== Task objective ==
Starting with the line that has "C . PRO A 1 11" in the records below and stopping after the line that has "ATOM 103 N N", output every line exactly and nothing else; skip pictures.

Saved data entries
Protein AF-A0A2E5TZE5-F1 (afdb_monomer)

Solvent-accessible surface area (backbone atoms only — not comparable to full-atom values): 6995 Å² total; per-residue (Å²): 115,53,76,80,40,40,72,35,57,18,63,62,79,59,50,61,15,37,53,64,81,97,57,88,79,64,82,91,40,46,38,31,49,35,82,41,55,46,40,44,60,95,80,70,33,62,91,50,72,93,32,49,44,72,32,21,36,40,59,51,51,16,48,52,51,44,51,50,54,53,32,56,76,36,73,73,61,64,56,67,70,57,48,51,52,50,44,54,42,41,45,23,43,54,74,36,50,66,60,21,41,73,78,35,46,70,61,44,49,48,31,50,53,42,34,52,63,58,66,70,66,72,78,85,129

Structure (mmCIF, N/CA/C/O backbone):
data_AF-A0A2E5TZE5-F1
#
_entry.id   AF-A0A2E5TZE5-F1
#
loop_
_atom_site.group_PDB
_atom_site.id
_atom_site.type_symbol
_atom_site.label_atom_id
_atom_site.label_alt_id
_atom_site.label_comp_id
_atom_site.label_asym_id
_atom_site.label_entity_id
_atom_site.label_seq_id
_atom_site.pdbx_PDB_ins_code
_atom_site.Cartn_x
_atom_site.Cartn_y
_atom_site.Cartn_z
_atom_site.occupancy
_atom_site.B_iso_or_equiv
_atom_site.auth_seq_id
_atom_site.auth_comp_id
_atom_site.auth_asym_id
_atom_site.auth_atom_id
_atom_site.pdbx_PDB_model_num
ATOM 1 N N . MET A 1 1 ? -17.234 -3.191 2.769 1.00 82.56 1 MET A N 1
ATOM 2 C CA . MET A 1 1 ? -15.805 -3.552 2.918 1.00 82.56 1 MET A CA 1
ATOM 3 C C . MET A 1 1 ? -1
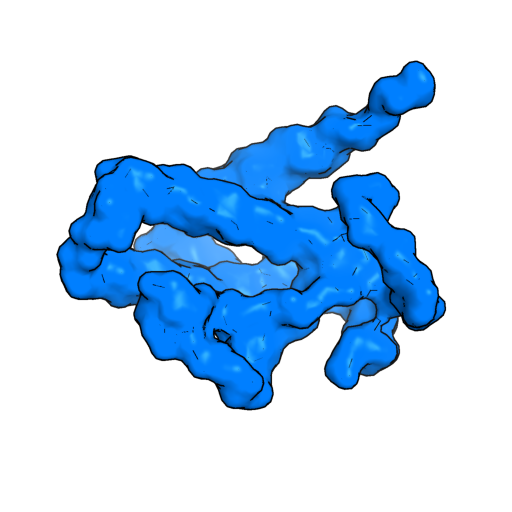5.208 -2.917 4.173 1.00 82.56 1 MET A C 1
ATOM 5 O O . MET A 1 1 ? -14.738 -3.658 5.024 1.00 82.56 1 MET A O 1
ATOM 9 N N . LEU A 1 2 ? -15.310 -1.592 4.336 1.00 92.25 2 LEU A N 1
ATOM 10 C CA . LEU A 1 2 ? -14.736 -0.843 5.466 1.00 92.25 2 LEU A CA 1
ATOM 11 C C . LEU A 1 2 ? -15.261 -1.250 6.853 1.00 92.25 2 LEU A C 1
ATOM 13 O O . LEU A 1 2 ? -14.459 -1.495 7.745 1.00 92.25 2 LEU A O 1
ATOM 17 N N . SER A 1 3 ? -16.573 -1.435 7.025 1.00 92.88 3 SER A N 1
ATOM 18 C CA . SER A 1 3 ? -17.146 -1.887 8.306 1.00 92.88 3 SER A CA 1
ATOM 19 C C . SER A 1 3 ? -16.609 -3.238 8.785 1.00 92.88 3 SER A C 1
ATOM 21 O O . SER A 1 3 ? -16.466 -3.457 9.979 1.00 92.88 3 SER A O 1
ATOM 23 N N . ARG A 1 4 ? -16.248 -4.138 7.860 1.00 93.94 4 ARG A N 1
ATOM 24 C CA . ARG A 1 4 ? -15.652 -5.450 8.179 1.00 93.94 4 ARG A CA 1
ATOM 25 C C . ARG A 1 4 ? -14.162 -5.362 8.517 1.00 93.94 4 ARG A C 1
ATOM 27 O O . ARG A 1 4 ? -13.574 -6.370 8.900 1.00 93.94 4 ARG A O 1
ATOM 34 N N . ALA A 1 5 ? -13.538 -4.211 8.285 1.00 94.19 5 ALA A N 1
ATOM 35 C CA . ALA A 1 5 ? -12.140 -3.955 8.604 1.00 94.19 5 ALA A CA 1
ATOM 36 C C . ALA A 1 5 ? -11.966 -3.298 9.976 1.00 94.19 5 ALA A C 1
ATOM 38 O O . ALA A 1 5 ? -10.839 -3.238 10.466 1.00 94.19 5 ALA A O 1
ATOM 39 N N . ASP A 1 6 ? -13.059 -2.847 10.595 1.00 96.81 6 ASP A N 1
ATOM 40 C CA . ASP A 1 6 ? -13.029 -2.283 11.935 1.00 96.81 6 ASP A CA 1
ATOM 41 C C . ASP A 1 6 ? -12.417 -3.269 12.933 1.00 96.81 6 ASP A C 1
ATOM 43 O O . ASP A 1 6 ? -12.724 -4.464 12.938 1.00 96.81 6 ASP A O 1
ATOM 47 N N . GLY A 1 7 ? -11.465 -2.783 13.721 1.00 97.00 7 GLY A N 1
ATOM 48 C CA . GLY A 1 7 ? -10.711 -3.577 14.678 1.00 97.00 7 GLY A CA 1
ATOM 49 C C . GLY A 1 7 ? -9.736 -4.601 14.085 1.00 97.00 7 GLY A C 1
ATOM 50 O O . GLY A 1 7 ? -8.980 -5.207 14.849 1.00 97.00 7 GLY A O 1
ATOM 51 N N . ARG A 1 8 ? -9.688 -4.791 12.759 1.00 97.69 8 ARG A N 1
ATOM 52 C CA . ARG A 1 8 ? -8.706 -5.671 12.107 1.00 97.69 8 ARG A CA 1
ATOM 53 C C . ARG A 1 8 ? -7.351 -4.981 11.989 1.00 97.69 8 ARG A C 1
ATOM
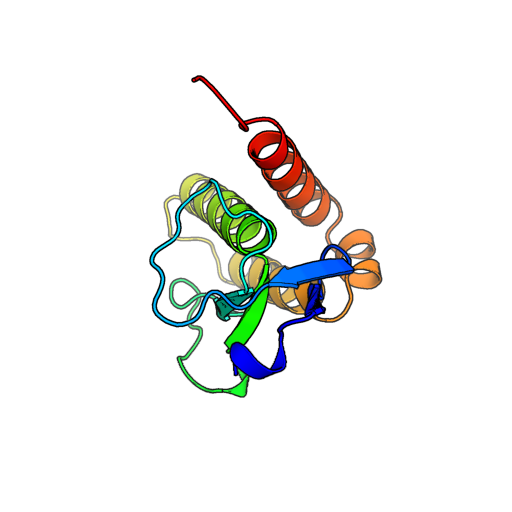 55 O O . ARG A 1 8 ? -7.248 -3.758 11.953 1.00 97.69 8 ARG A O 1
ATOM 62 N N . LYS A 1 9 ? -6.292 -5.782 11.900 1.00 98.06 9 LYS A N 1
ATOM 63 C CA . LYS A 1 9 ? -4.934 -5.288 11.661 1.00 98.06 9 LYS A CA 1
ATOM 64 C C . LYS A 1 9 ? -4.769 -4.848 10.205 1.00 98.06 9 LYS A C 1
ATOM 66 O O . LYS A 1 9 ? -5.190 -5.562 9.296 1.00 98.06 9 LYS A O 1
ATOM 71 N N . CYS A 1 10 ? -4.143 -3.693 9.993 1.00 98.12 10 CYS A N 1
ATOM 72 C CA . CYS A 1 10 ? -3.696 -3.237 8.681 1.00 98.12 10 CYS A CA 1
ATOM 73 C C . CYS A 1 10 ? -2.735 -4.280 8.090 1.00 98.12 10 CYS A C 1
ATOM 75 O O . CYS A 1 10 ? -1.799 -4.672 8.790 1.00 98.12 10 CYS A O 1
ATOM 77 N N . PRO A 1 11 ? -2.916 -4.710 6.829 1.00 97.44 11 PRO A N 1
ATOM 78 C CA . PRO A 1 11 ? -2.104 -5.781 6.252 1.00 97.44 11 PRO A CA 1
ATOM 79 C 
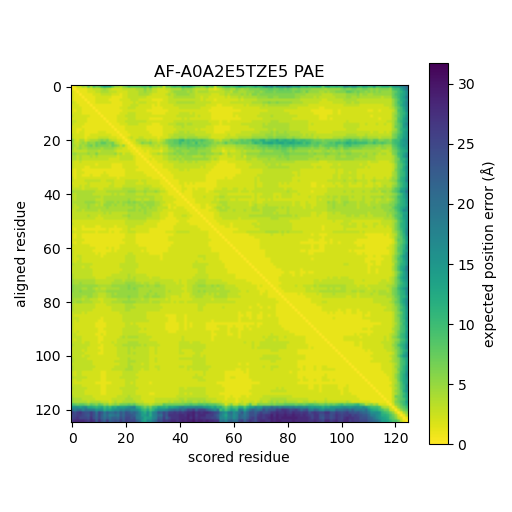C . PRO A 1 11 ? -0.617 -5.419 6.126 1.00 97.44 11 PRO A C 1
ATOM 81 O O . PRO A 1 11 ? 0.223 -6.307 6.106 1.00 97.44 11 PRO A O 1
ATOM 84 N N . THR A 1 12 ? -0.278 -4.125 6.104 1.00 97.19 12 THR A N 1
ATOM 85 C CA . THR A 1 12 ? 1.116 -3.671 5.978 1.00 97.19 12 THR A CA 1
ATOM 86 C C . THR A 1 12 ? 1.791 -3.432 7.328 1.00 97.19 12 THR A C 1
ATOM 88 O O . THR A 1 12 ? 2.861 -3.968 7.589 1.00 97.19 12 THR A O 1
ATOM 91 N N . CYS A 1 13 ? 1.195 -2.614 8.207 1.00 96.88 13 CYS A N 1
ATOM 92 C CA . CYS A 1 13 ? 1.843 -2.224 9.470 1.00 96.88 13 CYS A CA 1
ATOM 93 C C . CYS A 1 13 ? 1.320 -2.957 10.707 1.00 96.88 13 CYS A C 1
ATOM 95 O O . CYS A 1 13 ? 1.749 -2.655 11.816 1.00 96.88 13 CYS A O 1
ATOM 97 N N . SER A 1 14 ? 0.354 -3.864 10.550 1.00 97.00 14 SER A N 1
ATOM 98 C CA . SER A 1 14 ? -0.316 -4.571 11.647 1.00 97.00 14 SER A CA 1
ATOM 99 C C . SER A 1 14 ? -1.062 -3.695 12.671 1.00 97.00 14 SER A C 1
ATOM 101 O O . SER A 1 14 ? -1.656 -4.234 13.606 1.00 97.00 14 SER A O 1
ATOM 103 N N . GLY A 1 15 ? -1.092 -2.367 12.497 1.00 96.31 15 GLY A N 1
ATOM 104 C CA . GLY A 1 15 ? -1.847 -1.442 13.345 1.00 96.31 15 GLY A CA 1
ATOM 105 C C . GLY A 1 15 ? -3.354 -1.688 13.263 1.00 96.31 15 GLY A C 1
ATOM 106 O O . GLY A 1 15 ? -3.875 -2.009 12.194 1.00 96.31 15 GLY A O 1
ATOM 107 N N . LYS A 1 16 ? -4.059 -1.562 14.391 1.00 98.06 16 LYS A N 1
ATOM 108 C CA . LYS A 1 16 ? -5.512 -1.767 14.462 1.00 98.06 16 LYS A CA 1
ATOM 109 C C . LYS A 1 16 ? -6.235 -0.663 13.686 1.00 98.06 16 LYS A C 1
ATOM 111 O O . LYS A 1 16 ? -6.001 0.512 13.945 1.00 98.06 16 LYS A O 1
ATOM 116 N N . MET A 1 17 ? -7.090 -1.049 12.745 1.00 97.94 17 MET A N 1
ATOM 117 C CA . MET A 1 17 ? -7.872 -0.125 11.926 1.00 97.94 17 MET A CA 1
ATOM 118 C C . MET A 1 17 ? -9.191 0.254 12.601 1.00 97.94 17 MET A C 1
ATOM 120 O O . MET A 1 17 ? -9.754 -0.540 13.356 1.00 97.94 17 MET A O 1
ATOM 124 N N . GLU A 1 18 ? -9.688 1.446 12.282 1.00 97.50 18 GLU A N 1
ATOM 125 C CA . GLU A 1 18 ? -10.942 1.999 12.803 1.00 97.50 18 GLU A CA 1
ATOM 126 C C . GLU A 1 18 ? -11.874 2.416 11.659 1.00 97.50 18 GLU A C 1
ATOM 128 O O . GLU A 1 18 ? -11.492 3.183 10.775 1.00 97.50 18 GLU A O 1
ATOM 133 N N . HIS A 1 19 ? -13.111 1.933 11.655 1.00 96.75 19 HIS A N 1
ATOM 134 C CA . HIS A 1 19 ? -14.118 2.346 10.686 1.00 96.75 19 HIS A CA 1
ATOM 135 C C . HIS A 1 19 ? -14.918 3.553 11.192 1.00 96.75 19 HIS A C 1
ATOM 137 O O . HIS A 1 19 ? -15.817 3.430 12.020 1.00 96.75 19 HIS A O 1
ATOM 143 N N . LEU A 1 20 ? -14.652 4.721 10.609 1.00 93.44 20 LEU A N 1
ATOM 144 C CA . LEU A 1 20 ? -15.343 5.969 10.930 1.00 93.44 20 LEU A CA 1
ATOM 145 C C . LEU A 1 20 ? -16.587 6.161 10.041 1.00 93.44 20 LEU A C 1
ATOM 147 O O . LEU A 1 20 ? -16.550 6.837 9.013 1.00 93.44 20 LEU A O 1
ATOM 151 N N . SER A 1 21 ? -17.702 5.531 10.419 1.00 91.69 21 SER A N 1
ATOM 152 C CA . SER A 1 21 ? -18.940 5.544 9.624 1.00 91.69 21 SER A CA 1
ATOM 153 C C . SER A 1 21 ? -19.527 6.953 9.470 1.00 91.69 21 SER A C 1
ATOM 155 O O . SER A 1 21 ? -19.896 7.588 10.455 1.00 91.69 21 SER A O 1
ATOM 157 N N . GLY A 1 22 ? -19.655 7.425 8.225 1.00 88.50 22 GLY A N 1
ATOM 158 C CA . GLY A 1 22 ? -20.269 8.721 7.899 1.00 88.50 22 GLY A CA 1
ATOM 159 C C . GLY A 1 22 ? -19.436 9.948 8.284 1.00 88.50 22 GLY A C 1
ATOM 160 O O . GLY A 1 22 ? -19.896 11.073 8.102 1.00 88.50 22 GLY A O 1
ATOM 161 N N . GLN A 1 23 ? -18.215 9.756 8.788 1.00 90.44 23 GLN A N 1
ATOM 162 C CA . GLN A 1 23 ? -17.340 10.846 9.207 1.00 90.44 23 GLN A CA 1
ATOM 163 C C . GLN A 1 23 ? -16.292 11.126 8.131 1.00 90.44 23 GLN A C 1
ATOM 165 O O . GLN A 1 23 ? -15.667 10.212 7.592 1.00 90.44 23 GLN A O 1
ATOM 170 N N . LYS A 1 24 ? -16.074 12.409 7.836 1.00 90.25 24 LYS A N 1
ATOM 171 C CA . LYS A 1 24 ? -14.897 12.842 7.081 1.00 90.25 24 LYS A CA 1
ATOM 172 C C . LYS A 1 24 ? -13.702 12.853 8.028 1.00 90.25 24 LYS A C 1
ATOM 174 O O . LYS A 1 24 ? -13.837 13.275 9.172 1.00 90.25 24 LYS A O 1
ATOM 179 N N . PHE A 1 25 ? -12.553 12.419 7.536 1.00 91.88 25 PHE A N 1
ATOM 180 C CA . PHE A 1 25 ? -11.300 12.464 8.274 1.00 91.88 25 PHE A CA 1
ATOM 181 C C . PHE A 1 25 ? -10.156 12.835 7.339 1.00 91.88 25 PHE A C 1
ATOM 183 O O . PHE A 1 25 ? -10.196 12.554 
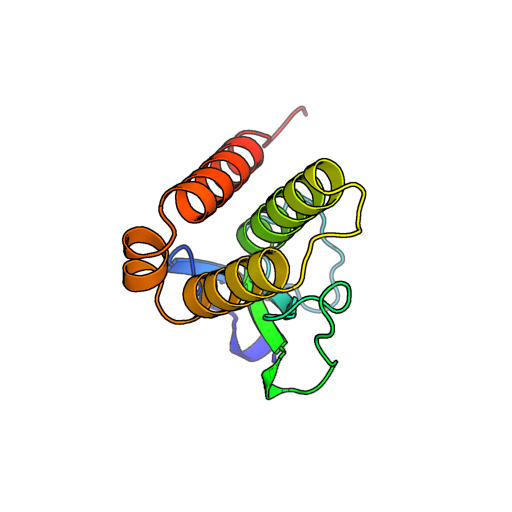6.138 1.00 91.88 25 PHE A O 1
ATOM 190 N N . GLY A 1 26 ? -9.150 13.481 7.906 1.00 90.25 26 GLY A N 1
ATOM 191 C CA . GLY A 1 26 ? -7.912 13.843 7.249 1.00 90.25 26 GLY A CA 1
ATOM 192 C C . GLY A 1 26 ? -6.728 13.107 7.860 1.00 90.25 26 GLY A C 1
ATOM 193 O O . GLY A 1 26 ? -6.750 11.897 8.100 1.00 90.25 26 GLY A O 1
ATOM 194 N N . HIS A 1 27 ? -5.644 13.844 8.060 1.00 91.38 27 HIS A N 1
ATOM 195 C CA . HIS A 1 27 ? -4.375 13.306 8.532 1.00 91.38 27 HIS A CA 1
ATOM 196 C C . HIS A 1 27 ? -4.401 12.927 10.020 1.00 91.38 27 HIS A C 1
ATOM 198 O O . HIS A 1 27 ? -3.645 12.052 10.425 1.00 91.38 27 HIS A O 1
ATOM 204 N N . GLU A 1 28 ? -5.309 13.526 10.791 1.00 92.31 28 GLU A N 1
ATOM 205 C CA . GLU A 1 28 ? -5.518 13.345 12.231 1.00 92.31 28 GLU A CA 1
ATOM 206 C C . GLU A 1 28 ? -6.104 11.978 12.622 1.00 92.31 28 GLU A C 1
ATOM 208 O O . GLU A 1 28 ? -6.247 11.667 13.803 1.00 92.31 28 GLU A O 1
ATOM 213 N N . ARG A 1 29 ? -6.466 11.146 11.638 1.00 94.56 29 ARG A N 1
ATOM 214 C CA . ARG A 1 29 ? -6.955 9.777 11.851 1.00 94.56 29 ARG A CA 1
ATOM 215 C C . ARG A 1 29 ? -6.048 8.766 11.146 1.00 94.56 29 ARG A C 1
ATOM 217 O O . ARG A 1 29 ? -6.451 8.192 10.132 1.00 94.56 29 ARG A O 1
ATOM 224 N N . PRO A 1 30 ? -4.823 8.510 11.641 1.00 95.88 30 PRO A N 1
ATOM 225 C CA . PRO A 1 30 ? -3.864 7.619 10.976 1.00 95.88 30 PRO A CA 1
ATOM 226 C C . PRO A 1 30 ? -4.346 6.162 10.886 1.00 95.88 30 PRO A C 1
ATOM 228 O O . PRO A 1 30 ? -3.993 5.445 9.947 1.00 95.88 30 PRO A O 1
ATOM 231 N N . ASN A 1 31 ? -5.189 5.735 11.827 1.00 96.81 31 ASN A N 1
ATOM 232 C CA . ASN A 1 31 ? -5.715 4.373 11.905 1.00 96.81 31 ASN A CA 1
ATOM 233 C C . ASN A 1 31 ? -7.051 4.179 11.174 1.00 96.81 31 ASN A C 1
ATOM 235 O O . ASN A 1 31 ? -7.522 3.045 11.083 1.00 96.81 31 ASN A O 1
ATOM 239 N N . ALA A 1 32 ? -7.651 5.240 10.620 1.00 97.44 32 ALA A N 1
ATOM 240 C CA . ALA A 1 32 ? -8.924 5.121 9.918 1.00 97.44 32 ALA A CA 1
ATOM 241 C C . ALA A 1 32 ? -8.816 4.139 8.742 1.00 97.44 32 ALA A C 1
ATOM 243 O O . ALA A 1 32 ? -7.858 4.175 7.969 1.00 97.44 32 ALA A O 1
ATOM 244 N N . ALA A 1 33 ? -9.787 3.243 8.612 1.00 97.69 33 ALA A N 1
ATOM 245 C CA . ALA A 1 33 ? -9.873 2.295 7.517 1.00 97.69 33 ALA A CA 1
ATOM 246 C C . ALA A 1 33 ? -10.189 3.042 6.213 1.00 97.69 33 ALA A C 1
ATOM 248 O O . ALA A 1 33 ? -11.184 3.760 6.113 1.00 97.69 33 ALA A O 1
ATOM 249 N N . THR A 1 34 ? -9.356 2.837 5.198 1.00 96.94 34 THR A N 1
ATOM 250 C CA . THR A 1 34 ? -9.485 3.425 3.858 1.00 96.94 34 THR A CA 1
ATOM 251 C C . THR A 1 34 ? -9.470 2.329 2.802 1.00 96.94 34 THR A C 1
ATOM 253 O O . THR A 1 34 ? -8.892 1.266 3.029 1.00 96.94 34 THR A O 1
ATOM 256 N N . ILE A 1 35 ? -10.115 2.571 1.659 1.00 95.75 35 ILE A N 1
ATOM 257 C CA . ILE A 1 35 ? -10.006 1.699 0.484 1.00 95.75 35 ILE A CA 1
ATOM 258 C C . ILE A 1 35 ? -8.827 2.193 -0.347 1.00 95.75 35 ILE A C 1
ATOM 260 O O . ILE A 1 35 ? -8.753 3.385 -0.636 1.00 95.75 35 ILE A O 1
ATOM 264 N N . GLU A 1 36 ? -7.946 1.277 -0.731 1.00 94.81 36 GLU A N 1
ATOM 265 C CA . GLU A 1 36 ? -6.794 1.540 -1.585 1.00 94.81 36 GLU A CA 1
ATOM 266 C C . GLU A 1 36 ? -6.814 0.657 -2.830 1.00 94.81 36 GLU A C 1
ATOM 268 O O . GLU A 1 36 ? -7.256 -0.495 -2.777 1.00 94.81 36 GLU A O 1
ATOM 273 N N . HIS A 1 37 ? -6.307 1.195 -3.939 1.00 96.25 37 HIS A N 1
ATOM 274 C CA . HIS A 1 37 ? -6.000 0.419 -5.134 1.00 96.25 37 HIS A CA 1
ATOM 275 C C . HIS A 1 37 ? -4.642 -0.268 -4.973 1.00 96.25 37 HIS A C 1
ATOM 277 O O . HIS A 1 37 ? -3.625 0.407 -4.885 1.00 96.25 37 HIS A O 1
ATOM 283 N N . ILE A 1 38 ? -4.594 -1.602 -5.003 1.00 95.75 38 ILE A N 1
ATOM 284 C CA . ILE A 1 38 ? -3.326 -2.348 -4.898 1.00 95.75 38 ILE A CA 1
ATOM 285 C C . ILE A 1 38 ? -2.396 -1.961 -6.052 1.00 95.75 38 ILE A C 1
ATOM 287 O O . ILE A 1 38 ? -1.258 -1.553 -5.842 1.00 95.75 38 ILE A O 1
AT
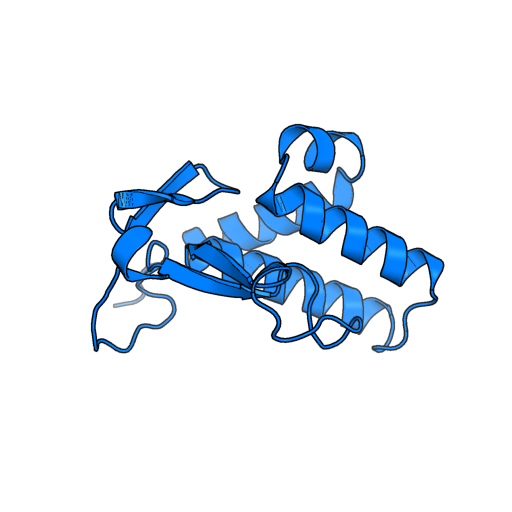OM 291 N N . ASN A 1 39 ? -2.902 -2.042 -7.285 1.00 94.62 39 ASN A N 1
ATOM 292 C CA . ASN A 1 39 ? -2.284 -1.421 -8.443 1.00 94.62 39 ASN A CA 1
ATOM 293 C C . ASN A 1 39 ? -2.965 -0.066 -8.708 1.00 94.62 39 ASN A C 1
ATOM 295 O O . ASN A 1 39 ? -4.148 -0.037 -9.068 1.00 94.62 39 ASN A O 1
ATOM 299 N N . PRO A 1 
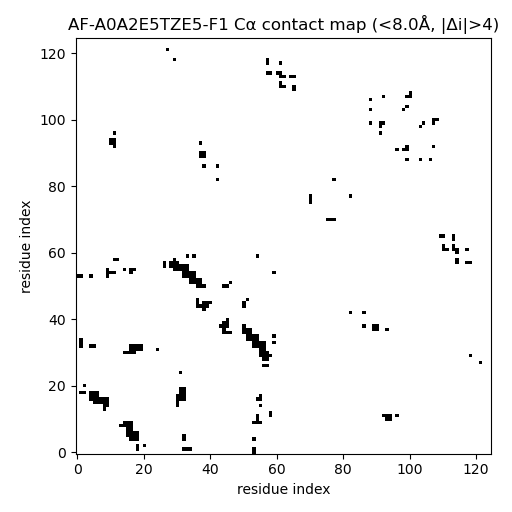40 ? -2.255 1.065 -8.585 1.00 92.38 40 PRO A N 1
ATOM 300 C CA . PRO A 1 40 ? -2.820 2.377 -8.842 1.00 92.38 40 PRO A CA 1
ATOM 301 C C . PRO A 1 40 ? -3.304 2.538 -10.285 1.00 92.38 40 PRO A C 1
ATOM 303 O O . PRO A 1 40 ? -2.665 2.099 -11.245 1.00 92.38 40 PRO A O 1
ATOM 306 N N . ARG A 1 41 ? -4.381 3.306 -10.476 1.00 92.94 41 ARG A N 1
ATOM 307 C CA . ARG A 1 41 ? -4.928 3.608 -11.815 1.00 92.94 41 ARG A CA 1
ATOM 308 C C . ARG A 1 41 ? -3.908 4.249 -12.758 1.00 92.94 41 ARG A C 1
ATOM 310 O O . ARG A 1 41 ? -3.926 3.989 -13.957 1.00 92.94 41 ARG A O 1
ATOM 317 N N . LYS A 1 42 ? -2.980 5.055 -12.228 1.00 90.19 42 LYS A N 1
ATOM 318 C CA . LYS A 1 42 ? -1.902 5.687 -13.014 1.00 90.19 42 LYS A CA 1
ATOM 319 C C . LYS A 1 42 ? -0.932 4.665 -13.626 1.00 90.19 42 LYS A C 1
ATOM 321 O O . LYS A 1 42 ? -0.252 4.988 -14.597 1.00 90.19 42 LYS A O 1
ATOM 326 N N . LEU A 1 43 ? -0.893 3.450 -13.079 1.00 92.75 43 LEU A N 1
ATOM 327 C CA . LEU A 1 43 ? -0.108 2.315 -13.565 1.00 92.75 43 LEU A CA 1
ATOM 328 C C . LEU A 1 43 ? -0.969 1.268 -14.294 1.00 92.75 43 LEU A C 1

== Written response ==
C . PRO A 1 11 ? -0.617 -5.419 6.126 1.00 97.44 11 PRO A C 1
ATOM 81 O O . PRO A 1 11 ? 0.223 -6.307 6.106 1.00 97.44 11 PRO A O 1
ATOM 84 N N . THR A 1 12 ? -0.278 -4.125 6.104 1.00 97.19 12 THR A N 1
ATOM 85 C CA . THR A 1 12 ? 1.116 -3.671 5.978 1.00 97.19 12 THR A CA 1
ATOM 86 C C . THR A 1 12 ? 1.791 -3.432 7.328 1.00 97.19 12 THR A C 1
ATOM 88 O O . THR A 1 12 ? 2.861 -3.968 7.589 1.00 97.19 12 THR A O 1
ATOM 91 N N . CYS A 1 13 ? 1.195 -2.614 8.207 1.00 96.88 13 CYS A N 1
ATOM 92 C CA . CYS A 1 13 ? 1.843 -2.224 9.470 1.00 96.88 13 CYS A CA 1
ATOM 93 C C . CYS A 1 13 ? 1.320 -2.957 10.707 1.00 96.88 13 CYS A C 1
ATOM 95 O O . CYS A 1 13 ? 1.749 -2.655 11.816 1.00 96.88 13 CYS A O 1
ATOM 97 N N . SER A 1 14 ? 0.354 -3.864 10.550 1.00 97.00 14 SER A N 1
ATOM 98 C CA . SER A 1 14 ? -0.316 -4.571 11.647 1.00 97.00 14 SER A CA 1
ATOM 99 C C . SER A 1 14 ? -1.062 -3.695 12.671 1.00 97.00 14 SER A C 1
ATOM 101 O O . SER A 1 14 ? -1.656 -4.234 13.606 1.00 97.00 14 SER A O 1
ATOM 103 N N . GLY A 1 15 ? -1.092 -2.367 12.497 1.00 96.31 15 GLY A N 1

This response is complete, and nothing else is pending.